XPath Basics (Java and XSLT)

2.4.1. How XSLT Uses XPath

To select and match patterns in the original XML data. Using XPath in this manner is the focus of this chapter. You see this most often in <xsl:template match="pattern"> and <xsl:apply-templates select="node-set-expression"/>. In either case, XPath syntax is used to locate various types of nodes.
To support conditional processing. We will see the exact syntax of <xsl:if> and <xsl:choose> in the next chapter, both of which rely on XPath's ability to represent boolean values of true and false.
To generate text. A number of string formatting instructions are provided, giving you the ability to concatenate strings, manipulate substrings, and convert from other data types to strings. Again, this will be covered in the next chapter.

2.4.2. Axes

Whenever XSLT uses XPath, something in the XML data is considered to be the current context node. XPath defines seven different types of nodes, each representing a different part of the XML data. These are the document root, elements, text, attributes, processing instructions, comments, and nodes representing namespaces. An axis represents a relationship to the current context node, which may be any one of the preceding seven items.

A few examples should clear things up. One axis is child, representing all immediate children of the context node. From our earlier schedule.xml example, the child axis of <name> includes the <first> and <last> elements. Another axis is parent, which represents the immediate parent of the context node. In many cases the axis is empty. For example, the document root node has no parent axis. Figure 2-4 illustrates some of the other axes.

Figure 2-4. XPath axes

As you can see, the second <department> element is the context node. The diagram illustrates how some of the more common axes relate to this node. Although the names are singular, in most cases the axes represent node sets rather than individual nodes. The code:

<xsl:apply-templates select="child::team"/>

selects all <team> children, not just the first one. Table 2-1 lists the available axes in alphabetical order, along with a brief description of each.

Table 2-1. Axes summary

Axis name	Description
ancestor	The parent of the context node, its parent, and so on until the root node is reached. The ancestor of the root is an empty node set.
ancestor-or-self	The same as `ancestor`, with the addition of the context node. The root node is always included.
attribute	All attributes of the context node.
child	All immediate children of the context node. Attributes and namespace nodes are not included.
descendant	All children, grandchildren, and so forth. Attribute and namespace nodes are not considered descendants of element nodes.
descendant-or-self	Same as `descendant`, with the addition of the context node.
following	All elements in the document that occur after the context node. Descendants of the context node are not included.
following-sibling	All following nodes in the document that have the same parent as the context node.
namespace	The namespace nodes of the context node.
parent	The immediate parent of the context node, if a parent exists.
preceding	All nodes in the document that occur before the context node, except for ancestors, attribute nodes, and namespace nodes.
preceding-sibling	All nodes in the document that occur before the context node and have the same parent. This axis is empty if the context node is an attribute node or a namespace node.
self	The context node itself.

2.4.3. Location Steps

As you may have guessed, an axis alone is only a piece of the puzzle. A location step is a more complex construct used by XPath and XSLT to select a node set from the XML data. Location steps have the following syntax:

axis::node-test[predicate-1]...[predicate-n]

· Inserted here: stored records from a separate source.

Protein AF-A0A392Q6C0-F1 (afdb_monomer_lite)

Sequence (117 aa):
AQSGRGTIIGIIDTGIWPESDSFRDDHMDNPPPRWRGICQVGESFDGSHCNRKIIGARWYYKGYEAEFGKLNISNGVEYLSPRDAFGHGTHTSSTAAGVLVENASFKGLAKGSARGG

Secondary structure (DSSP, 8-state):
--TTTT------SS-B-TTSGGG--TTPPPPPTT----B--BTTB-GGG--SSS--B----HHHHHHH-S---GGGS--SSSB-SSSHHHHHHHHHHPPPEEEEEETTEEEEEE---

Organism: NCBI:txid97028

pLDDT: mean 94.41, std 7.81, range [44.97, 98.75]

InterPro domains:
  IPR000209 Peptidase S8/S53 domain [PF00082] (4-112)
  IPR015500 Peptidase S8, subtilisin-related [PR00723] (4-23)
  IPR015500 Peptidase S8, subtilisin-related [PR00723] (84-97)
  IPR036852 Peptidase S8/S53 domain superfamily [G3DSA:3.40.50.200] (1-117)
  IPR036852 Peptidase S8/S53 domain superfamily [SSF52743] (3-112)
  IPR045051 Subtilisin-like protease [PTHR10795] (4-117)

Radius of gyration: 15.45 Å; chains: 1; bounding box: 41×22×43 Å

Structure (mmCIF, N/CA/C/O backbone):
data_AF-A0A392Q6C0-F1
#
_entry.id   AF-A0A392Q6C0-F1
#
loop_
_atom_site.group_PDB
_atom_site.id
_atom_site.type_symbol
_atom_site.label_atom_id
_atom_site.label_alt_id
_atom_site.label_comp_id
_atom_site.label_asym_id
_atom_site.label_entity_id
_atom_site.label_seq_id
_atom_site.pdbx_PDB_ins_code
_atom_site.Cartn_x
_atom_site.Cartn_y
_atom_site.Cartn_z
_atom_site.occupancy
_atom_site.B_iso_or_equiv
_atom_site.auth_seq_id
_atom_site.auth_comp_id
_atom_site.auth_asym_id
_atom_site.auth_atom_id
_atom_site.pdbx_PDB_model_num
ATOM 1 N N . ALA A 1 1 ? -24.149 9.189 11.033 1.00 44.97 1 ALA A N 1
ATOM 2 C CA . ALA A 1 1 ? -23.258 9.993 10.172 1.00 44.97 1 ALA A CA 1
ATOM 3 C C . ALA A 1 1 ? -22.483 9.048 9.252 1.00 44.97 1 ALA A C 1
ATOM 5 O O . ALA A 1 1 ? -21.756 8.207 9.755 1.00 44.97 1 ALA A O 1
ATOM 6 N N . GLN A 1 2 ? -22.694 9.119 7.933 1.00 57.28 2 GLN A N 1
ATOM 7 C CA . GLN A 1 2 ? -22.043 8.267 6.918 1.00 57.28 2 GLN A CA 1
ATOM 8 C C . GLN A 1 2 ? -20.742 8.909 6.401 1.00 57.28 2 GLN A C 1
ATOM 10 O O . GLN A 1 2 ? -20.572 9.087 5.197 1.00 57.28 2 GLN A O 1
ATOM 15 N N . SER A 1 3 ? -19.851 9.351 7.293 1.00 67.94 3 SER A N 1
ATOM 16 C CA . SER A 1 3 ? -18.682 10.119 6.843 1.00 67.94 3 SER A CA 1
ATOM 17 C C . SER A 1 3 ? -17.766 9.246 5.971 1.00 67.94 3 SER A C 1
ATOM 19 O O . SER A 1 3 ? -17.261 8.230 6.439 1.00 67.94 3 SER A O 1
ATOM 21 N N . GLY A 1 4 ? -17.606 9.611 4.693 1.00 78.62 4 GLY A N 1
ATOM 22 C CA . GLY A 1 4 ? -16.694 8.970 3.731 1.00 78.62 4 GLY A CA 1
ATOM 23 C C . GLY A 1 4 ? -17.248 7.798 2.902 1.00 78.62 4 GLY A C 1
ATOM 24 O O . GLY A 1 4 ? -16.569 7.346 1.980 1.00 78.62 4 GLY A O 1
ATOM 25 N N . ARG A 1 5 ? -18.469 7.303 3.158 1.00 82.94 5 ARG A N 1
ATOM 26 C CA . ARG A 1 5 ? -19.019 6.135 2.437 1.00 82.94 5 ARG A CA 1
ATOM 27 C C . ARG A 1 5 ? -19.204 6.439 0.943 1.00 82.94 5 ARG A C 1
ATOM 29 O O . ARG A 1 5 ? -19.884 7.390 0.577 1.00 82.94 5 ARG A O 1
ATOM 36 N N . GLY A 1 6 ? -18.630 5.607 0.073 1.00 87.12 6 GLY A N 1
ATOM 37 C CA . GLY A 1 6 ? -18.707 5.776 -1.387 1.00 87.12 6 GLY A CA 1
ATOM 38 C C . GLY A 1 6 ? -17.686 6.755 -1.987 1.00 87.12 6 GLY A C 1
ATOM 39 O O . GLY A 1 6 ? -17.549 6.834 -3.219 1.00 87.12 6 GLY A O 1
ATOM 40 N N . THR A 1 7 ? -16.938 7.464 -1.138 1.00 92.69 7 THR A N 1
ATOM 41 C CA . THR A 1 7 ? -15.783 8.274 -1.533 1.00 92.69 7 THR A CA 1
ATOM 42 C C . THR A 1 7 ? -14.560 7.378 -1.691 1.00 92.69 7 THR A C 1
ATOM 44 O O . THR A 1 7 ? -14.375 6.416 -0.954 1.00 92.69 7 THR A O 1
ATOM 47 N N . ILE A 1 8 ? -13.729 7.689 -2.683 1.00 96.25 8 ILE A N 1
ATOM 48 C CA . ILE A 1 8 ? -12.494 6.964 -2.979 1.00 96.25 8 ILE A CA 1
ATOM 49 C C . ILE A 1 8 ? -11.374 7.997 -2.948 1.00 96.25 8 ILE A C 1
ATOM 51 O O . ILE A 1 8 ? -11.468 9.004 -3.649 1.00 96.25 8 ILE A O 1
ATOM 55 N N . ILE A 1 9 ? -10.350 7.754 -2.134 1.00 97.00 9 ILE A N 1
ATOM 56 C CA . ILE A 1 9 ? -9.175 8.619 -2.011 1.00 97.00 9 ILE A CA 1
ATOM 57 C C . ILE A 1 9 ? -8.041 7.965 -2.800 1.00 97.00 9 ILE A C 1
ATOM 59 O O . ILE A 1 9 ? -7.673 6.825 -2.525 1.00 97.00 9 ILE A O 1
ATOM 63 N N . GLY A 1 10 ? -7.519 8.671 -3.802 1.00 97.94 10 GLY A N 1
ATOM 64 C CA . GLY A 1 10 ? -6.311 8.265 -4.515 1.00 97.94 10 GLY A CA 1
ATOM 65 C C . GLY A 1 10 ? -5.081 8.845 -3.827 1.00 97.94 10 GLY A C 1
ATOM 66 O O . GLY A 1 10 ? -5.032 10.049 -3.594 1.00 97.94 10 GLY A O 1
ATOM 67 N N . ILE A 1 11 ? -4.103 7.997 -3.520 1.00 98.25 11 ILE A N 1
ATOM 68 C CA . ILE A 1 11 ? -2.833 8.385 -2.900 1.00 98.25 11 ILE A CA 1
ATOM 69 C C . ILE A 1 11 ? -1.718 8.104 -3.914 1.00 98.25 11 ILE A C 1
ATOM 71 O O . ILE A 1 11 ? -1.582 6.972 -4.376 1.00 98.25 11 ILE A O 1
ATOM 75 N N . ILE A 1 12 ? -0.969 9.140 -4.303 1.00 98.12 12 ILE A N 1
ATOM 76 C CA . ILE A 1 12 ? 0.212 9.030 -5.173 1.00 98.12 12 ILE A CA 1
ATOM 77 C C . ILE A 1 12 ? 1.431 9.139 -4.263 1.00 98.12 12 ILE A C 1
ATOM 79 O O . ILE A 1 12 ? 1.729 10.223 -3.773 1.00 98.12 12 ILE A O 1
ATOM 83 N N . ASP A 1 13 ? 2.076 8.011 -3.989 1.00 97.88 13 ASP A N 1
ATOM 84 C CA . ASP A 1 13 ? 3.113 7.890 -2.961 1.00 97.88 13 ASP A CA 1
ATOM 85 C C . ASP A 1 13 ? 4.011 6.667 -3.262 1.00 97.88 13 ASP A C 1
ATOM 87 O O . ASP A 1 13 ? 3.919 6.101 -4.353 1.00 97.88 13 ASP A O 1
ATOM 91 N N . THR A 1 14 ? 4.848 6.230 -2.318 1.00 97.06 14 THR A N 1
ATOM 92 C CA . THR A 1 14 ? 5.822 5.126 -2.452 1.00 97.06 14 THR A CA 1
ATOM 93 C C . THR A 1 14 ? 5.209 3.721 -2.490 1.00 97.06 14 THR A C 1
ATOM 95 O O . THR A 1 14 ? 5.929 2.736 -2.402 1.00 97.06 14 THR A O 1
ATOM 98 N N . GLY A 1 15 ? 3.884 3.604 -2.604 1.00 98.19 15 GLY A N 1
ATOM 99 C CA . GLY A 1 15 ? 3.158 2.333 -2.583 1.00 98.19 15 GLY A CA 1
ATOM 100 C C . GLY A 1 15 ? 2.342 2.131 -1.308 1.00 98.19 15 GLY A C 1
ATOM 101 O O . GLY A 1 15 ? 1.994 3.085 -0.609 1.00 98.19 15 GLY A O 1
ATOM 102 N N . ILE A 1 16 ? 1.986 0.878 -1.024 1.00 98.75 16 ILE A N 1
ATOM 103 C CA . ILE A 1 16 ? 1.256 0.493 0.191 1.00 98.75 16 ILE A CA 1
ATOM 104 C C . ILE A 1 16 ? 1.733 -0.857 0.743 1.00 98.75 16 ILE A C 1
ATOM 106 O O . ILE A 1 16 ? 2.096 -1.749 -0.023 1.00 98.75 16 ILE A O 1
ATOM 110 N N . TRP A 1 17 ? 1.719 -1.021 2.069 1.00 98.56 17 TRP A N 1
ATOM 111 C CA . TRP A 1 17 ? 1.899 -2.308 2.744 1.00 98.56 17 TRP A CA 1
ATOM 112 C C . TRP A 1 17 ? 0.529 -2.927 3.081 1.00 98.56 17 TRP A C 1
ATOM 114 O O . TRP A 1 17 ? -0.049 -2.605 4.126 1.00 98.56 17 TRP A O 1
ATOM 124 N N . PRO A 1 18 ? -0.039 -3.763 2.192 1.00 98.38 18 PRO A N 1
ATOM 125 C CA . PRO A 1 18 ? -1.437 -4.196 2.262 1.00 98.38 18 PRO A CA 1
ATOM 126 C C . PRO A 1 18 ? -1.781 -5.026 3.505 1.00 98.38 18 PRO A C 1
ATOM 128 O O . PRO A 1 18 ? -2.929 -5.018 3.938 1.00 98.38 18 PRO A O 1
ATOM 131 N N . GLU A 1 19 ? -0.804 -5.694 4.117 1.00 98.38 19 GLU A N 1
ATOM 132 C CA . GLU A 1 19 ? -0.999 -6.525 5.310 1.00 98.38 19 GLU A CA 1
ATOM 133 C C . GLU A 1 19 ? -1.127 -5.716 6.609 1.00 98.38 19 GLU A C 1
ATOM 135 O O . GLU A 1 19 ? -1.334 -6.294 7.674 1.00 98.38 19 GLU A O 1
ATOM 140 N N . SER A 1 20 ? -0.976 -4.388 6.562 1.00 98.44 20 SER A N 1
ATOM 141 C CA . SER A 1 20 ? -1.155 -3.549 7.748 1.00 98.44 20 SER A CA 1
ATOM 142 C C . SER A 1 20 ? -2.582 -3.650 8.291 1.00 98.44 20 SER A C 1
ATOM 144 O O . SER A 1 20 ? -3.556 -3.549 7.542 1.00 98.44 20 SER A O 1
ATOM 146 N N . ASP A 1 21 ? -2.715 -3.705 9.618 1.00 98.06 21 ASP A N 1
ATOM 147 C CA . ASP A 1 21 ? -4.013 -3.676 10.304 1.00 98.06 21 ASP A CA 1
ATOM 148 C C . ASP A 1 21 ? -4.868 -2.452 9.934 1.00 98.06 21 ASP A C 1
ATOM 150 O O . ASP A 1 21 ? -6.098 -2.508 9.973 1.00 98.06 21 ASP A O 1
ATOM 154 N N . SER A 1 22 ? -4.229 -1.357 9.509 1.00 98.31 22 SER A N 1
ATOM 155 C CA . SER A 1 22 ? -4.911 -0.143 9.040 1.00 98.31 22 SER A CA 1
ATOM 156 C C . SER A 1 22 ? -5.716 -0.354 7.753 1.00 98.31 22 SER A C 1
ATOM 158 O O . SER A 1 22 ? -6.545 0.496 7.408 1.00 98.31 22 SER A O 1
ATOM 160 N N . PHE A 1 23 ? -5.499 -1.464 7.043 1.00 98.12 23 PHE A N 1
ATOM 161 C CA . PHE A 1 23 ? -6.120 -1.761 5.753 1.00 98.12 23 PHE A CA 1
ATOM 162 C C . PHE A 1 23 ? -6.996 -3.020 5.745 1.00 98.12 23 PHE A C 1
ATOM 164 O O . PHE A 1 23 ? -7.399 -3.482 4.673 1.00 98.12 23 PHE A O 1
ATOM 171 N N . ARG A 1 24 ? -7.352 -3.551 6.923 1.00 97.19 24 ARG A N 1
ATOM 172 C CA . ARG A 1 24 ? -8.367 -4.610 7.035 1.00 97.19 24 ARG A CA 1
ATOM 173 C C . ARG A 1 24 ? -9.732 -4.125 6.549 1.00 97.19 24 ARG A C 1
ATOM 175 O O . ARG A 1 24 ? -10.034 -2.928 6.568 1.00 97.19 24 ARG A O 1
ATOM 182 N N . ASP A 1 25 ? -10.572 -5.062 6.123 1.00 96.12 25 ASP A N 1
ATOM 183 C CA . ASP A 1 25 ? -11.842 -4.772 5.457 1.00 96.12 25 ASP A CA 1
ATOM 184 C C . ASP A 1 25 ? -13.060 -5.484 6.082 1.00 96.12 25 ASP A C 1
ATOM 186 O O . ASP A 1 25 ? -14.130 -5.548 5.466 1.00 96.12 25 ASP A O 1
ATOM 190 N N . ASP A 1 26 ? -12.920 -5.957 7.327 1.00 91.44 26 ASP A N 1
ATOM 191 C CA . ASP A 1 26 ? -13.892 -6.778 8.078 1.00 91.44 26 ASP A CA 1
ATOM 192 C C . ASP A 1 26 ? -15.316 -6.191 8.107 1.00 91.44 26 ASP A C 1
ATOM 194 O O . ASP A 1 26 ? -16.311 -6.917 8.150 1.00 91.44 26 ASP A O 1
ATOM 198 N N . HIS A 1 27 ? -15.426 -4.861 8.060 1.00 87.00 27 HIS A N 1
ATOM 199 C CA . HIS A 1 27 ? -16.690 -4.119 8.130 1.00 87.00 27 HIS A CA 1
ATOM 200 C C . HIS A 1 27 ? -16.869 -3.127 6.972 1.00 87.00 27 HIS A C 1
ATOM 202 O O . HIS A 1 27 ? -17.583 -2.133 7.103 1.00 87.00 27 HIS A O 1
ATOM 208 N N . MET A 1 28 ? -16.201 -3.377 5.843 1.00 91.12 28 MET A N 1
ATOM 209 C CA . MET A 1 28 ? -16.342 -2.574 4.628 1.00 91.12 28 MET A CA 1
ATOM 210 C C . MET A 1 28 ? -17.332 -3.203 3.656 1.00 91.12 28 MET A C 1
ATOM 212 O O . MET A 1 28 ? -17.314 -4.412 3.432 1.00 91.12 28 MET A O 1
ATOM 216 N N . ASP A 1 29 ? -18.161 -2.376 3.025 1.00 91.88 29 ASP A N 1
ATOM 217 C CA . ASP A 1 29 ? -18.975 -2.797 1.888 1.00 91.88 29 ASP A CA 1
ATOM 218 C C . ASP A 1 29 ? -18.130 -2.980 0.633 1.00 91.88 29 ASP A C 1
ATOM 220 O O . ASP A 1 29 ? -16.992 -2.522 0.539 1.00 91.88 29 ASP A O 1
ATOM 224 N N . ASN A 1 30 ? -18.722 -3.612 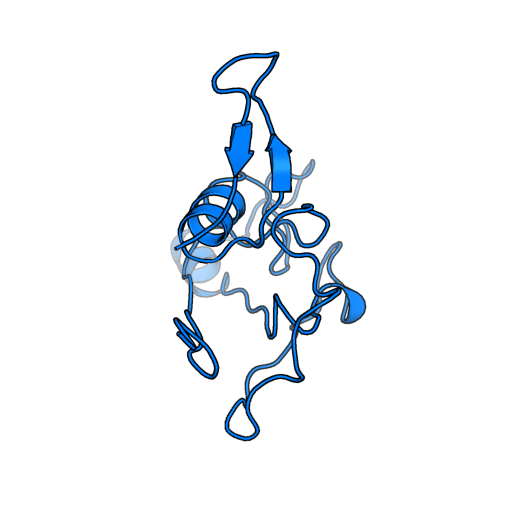-0.376 1.00 94.31 30 ASN A N 1
ATOM 225 C CA . ASN A 1 30 ? -18.089 -3.722 -1.681 1.00 94.31 30 ASN A CA 1
ATOM 226 C C . ASN A 1 30 ? -17.744 -2.337 -2.265 1.00 94.31 30 ASN A C 1
ATOM 228 O O . ASN A 1 30 ? -18.476 -1.366 -2.027 1.00 94.31 30 ASN A O 1
ATOM 232 N N . PRO A 1 31 ? -16.674 -2.247 -3.080 1.00 94.88 31 PRO A N 1
ATOM 233 C CA . PRO A 1 31 ? -16.307 -1.013 -3.762 1.00 94.88 31 PRO A CA 1
ATOM 234 C C . PRO A 1 31 ? -17.495 -0.403 -4.527 1.00 94.88 31 PRO A C 1
ATOM 236 O O . PRO A 1 31 ? -18.320 -1.144 -5.073 1.00 94.88 31 PRO A O 1
ATOM 239 N N . PRO A 1 32 ? -17.595 0.937 -4.624 1.00 95.19 32 PRO A N 1
ATOM 240 C CA . PRO A 1 32 ? -18.695 1.586 -5.333 1.00 95.19 32 PRO A CA 1
ATOM 241 C C . PRO A 1 32 ? -18.816 1.081 -6.782 1.00 95.19 32 PRO A C 1
ATOM 243 O O . PRO A 1 32 ? -17.789 0.981 -7.450 1.00 95.19 32 PRO A O 1
ATOM 246 N N . PRO A 1 33 ? -20.026 0.873 -7.341 1.00 95.69 33 PRO A N 1
ATOM 247 C CA . PRO A 1 33 ? -20.200 0.347 -8.706 1.00 95.69 33 PRO A CA 1
ATOM 248 C C . PRO A 1 33 ? -19.524 1.172 -9.815 1.00 95.69 33 PRO A C 1
ATOM 250 O O . PRO A 1 33 ? -19.254 0.671 -10.905 1.00 95.69 33 PRO A O 1
ATOM 253 N N . ARG A 1 34 ? -19.248 2.455 -9.542 1.00 96.31 34 ARG A N 1
ATOM 254 C CA . ARG A 1 34 ? -18.508 3.361 -10.435 1.00 96.31 34 ARG A CA 1
ATOM 255 C C . ARG A 1 34 ? -16.997 3.104 -10.468 1.00 96.31 34 ARG A C 1
ATOM 257 O O . ARG A 1 34 ? -16.316 3.689 -11.304 1.00 96.31 34 ARG A O 1
ATOM 264 N N . TRP A 1 35 ? -16.454 2.310 -9.545 1.00 97.56 35 TRP A N 1
ATOM 265 C CA . TRP A 1 35 ? -15.030 2.003 -9.488 1.00 97.56 35 TRP A CA 1
ATOM 266 C C . TRP A 1 35 ? -14.620 1.134 -10.680 1.00 97.56 35 TRP A C 1
ATOM 268 O O . TRP A 1 35 ? -15.233 0.107 -10.957 1.00 97.56 35 TRP A O 1
ATOM 278 N N . ARG A 1 36 ? -13.582 1.571 -11.401 1.00 97.75 36 ARG A N 1
ATOM 279 C CA . ARG A 1 36 ? -13.035 0.899 -12.595 1.00 97.75 36 ARG A CA 1
ATOM 280 C C . ARG A 1 36 ? -11.523 0.668 -12.506 1.00 97.75 36 ARG A C 1
ATOM 282 O O . ARG A 1 36 ? -10.896 0.337 -13.507 1.00 97.75 36 ARG A O 1
ATOM 289 N N . GLY A 1 37 ? -10.926 0.914 -11.339 1.00 97.56 37 GLY A N 1
ATOM 290 C CA . GLY A 1 37 ? -9.506 0.658 -11.121 1.00 97.56 37 GLY A CA 1
ATOM 291 C C . GLY A 1 37 ? -9.199 -0.838 -11.083 1.00 97.56 37 GLY A C 1
ATOM 292 O O . GLY A 1 37 ? -10.100 -1.674 -11.060 1.00 97.56 37 GLY A O 1
ATOM 293 N N . ILE A 1 38 ? -7.909 -1.164 -11.076 1.00 98.19 38 ILE A N 1
ATOM 294 C CA . ILE A 1 38 ? -7.424 -2.546 -11.022 1.00 98.19 38 ILE A CA 1
ATOM 295 C C . ILE A 1 38 ? -6.523 -2.742 -9.806 1.00 98.19 38 ILE A C 1
ATOM 297 O O . ILE A 1 38 ? -5.948 -1.783 -9.289 1.00 98.19 38 ILE A O 1
ATOM 301 N N . CYS A 1 39 ? -6.362 -3.998 -9.407 1.00 98.44 39 CYS A N 1
ATOM 302 C CA . CYS A 1 39 ? -5.266 -4.428 -8.556 1.00 98.44 39 CYS A CA 1
ATOM 303 C C . CYS A 1 39 ? -4.130 -4.929 -9.452 1.00 98.44 39 CYS A C 1
ATOM 305 O O . CYS A 1 39 ? -4.190 -6.044 -9.968 1.00 98.44 39 CYS A O 1
ATOM 307 N N . GLN A 1 40 ? -3.151 -4.073 -9.744 1.00 98.62 40 GLN A N 1
ATOM 308 C CA . GLN A 1 40 ? -2.041 -4.452 -10.611 1.00 98.62 40 GLN A CA 1
ATOM 309 C C . GLN A 1 40 ? -1.063 -5.341 -9.841 1.00 98.62 40 GLN A C 1
ATOM 311 O O . GLN A 1 40 ? -0.445 -4.892 -8.881 1.00 98.62 40 GLN A O 1
ATOM 316 N N . VAL A 1 41 ? -0.911 -6.583 -10.299 1.00 98.19 41 VAL A N 1
ATOM 317 C CA . VAL A 1 41 ? 0.049 -7.537 -9.735 1.00 98.19 41 VAL A CA 1
ATOM 318 C C . VAL A 1 41 ? 1.491 -7.158 -10.080 1.00 98.19 41 VAL A C 1
ATOM 320 O O . VAL A 1 41 ? 1.750 -6.483 -11.083 1.00 98.19 41 VAL A O 1
ATOM 323 N N . GLY A 1 42 ? 2.426 -7.622 -9.261 1.00 96.69 42 GLY A N 1
ATOM 324 C CA . GLY A 1 42 ? 3.856 -7.440 -9.450 1.00 96.69 42 GLY A CA 1
ATOM 325 C C . GLY A 1 42 ? 4.663 -8.215 -8.414 1.00 96.69 42 GLY A C 1
ATOM 326 O O . GLY A 1 42 ? 4.159 -9.120 -7.749 1.00 96.69 42 GLY A O 1
ATOM 327 N N . GLU A 1 43 ? 5.931 -7.850 -8.278 1.00 95.88 43 GLU A N 1
ATOM 328 C CA . GLU A 1 43 ? 6.829 -8.417 -7.276 1.00 95.88 43 GLU A CA 1
ATOM 329 C C . GLU A 1 43 ? 6.244 -8.336 -5.858 1.00 95.88 43 GLU A C 1
ATOM 331 O O . GLU A 1 43 ? 5.897 -7.258 -5.372 1.00 95.88 43 GLU A O 1
ATOM 336 N N . SER A 1 44 ? 6.126 -9.489 -5.194 1.00 95.50 44 SER A N 1
ATOM 337 C CA . SER A 1 44 ? 5.594 -9.607 -3.829 1.00 95.50 44 SER A CA 1
ATOM 338 C C . SER A 1 44 ? 4.209 -8.968 -3.631 1.00 95.50 44 SER A C 1
ATOM 340 O O . SER A 1 44 ? 3.841 -8.627 -2.511 1.00 95.50 44 SER A O 1
ATOM 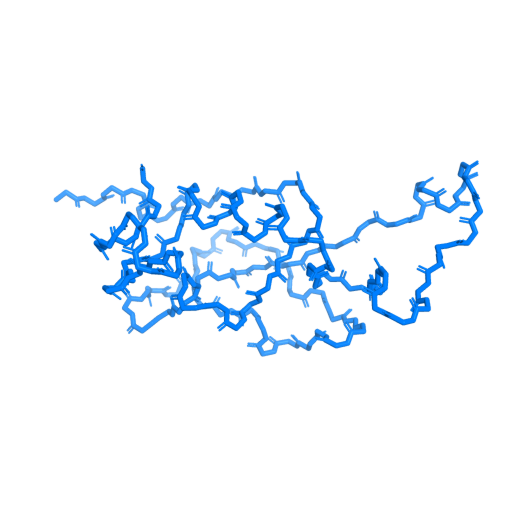342 N N . PHE A 1 45 ? 3.425 -8.786 -4.697 1.00 98.06 45 PHE A N 1
ATOM 343 C CA . PHE A 1 45 ? 2.097 -8.179 -4.642 1.00 98.06 45 PHE A CA 1
ATOM 344 C C . PHE A 1 45 ? 1.179 -8.872 -5.653 1.00 98.06 45 PHE A C 1
ATOM 346 O O . PHE A 1 45 ? 1.236 -8.625 -6.858 1.00 98.06 45 PHE A O 1
ATOM 353 N N . ASP A 1 46 ? 0.328 -9.766 -5.166 1.00 97.69 46 ASP A N 1
ATOM 354 C CA . ASP A 1 46 ? -0.694 -10.447 -5.961 1.00 97.69 46 ASP A CA 1
ATOM 355 C C . ASP A 1 46 ? -2.090 -9.806 -5.818 1.00 97.69 46 ASP A C 1
ATOM 357 O O . ASP A 1 46 ? -2.294 -8.854 -5.065 1.00 97.69 46 ASP A O 1
ATOM 361 N N . GLY A 1 47 ? -3.072 -10.343 -6.547 1.00 95.69 47 GLY A N 1
ATOM 362 C CA . GLY A 1 47 ? -4.435 -9.810 -6.567 1.00 95.69 47 GLY A CA 1
ATOM 363 C C . GLY A 1 47 ? -5.194 -9.905 -5.238 1.00 95.69 47 GLY A C 1
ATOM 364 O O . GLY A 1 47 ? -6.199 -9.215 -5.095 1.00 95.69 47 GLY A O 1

The axis and node-test are separated by double colons and are followed by zero or more predicates. As mentioned, the job of the axis is to specify the relationship between the context node and the node-test. The node-test allows you to specify the type of node that will be selected, and the predicates filter the resulting node set.

Once again, discussion of XSLT and XPath tends to sound overly technical until you see a few basic examples. Let's start with a basic fragment of XML:

<message>
  <header> <!-- the context node -->
    <subject>Hello, World</subject>
    <date mm="03" dd="01" yy="2002"/>
    <sender>pres@whitehouse.gov</sender>
    <recipient>burke_e@ociweb.com</recipient>
    <recipient>burke_e@yahoo.com</recipient>
    <recipient>aidan@burke.com</recipient>
  </header>
  <body>
    ...
  </body>
</message>

If the <header> is the context node, then child::subject will select the <subject> node, child::recipient will select the set of all <recipient> nodes, and child::* will select all children of <header>. The asterisk (*) character is a wildcard that represents all nodes of the principal node type. Each axis has a principal node type, which is always element unless the axis is attribute or namespace. If <date> is the context node, then attribute::yy will select the yy attribute, and attribute::* will select all attributes of the <date> element.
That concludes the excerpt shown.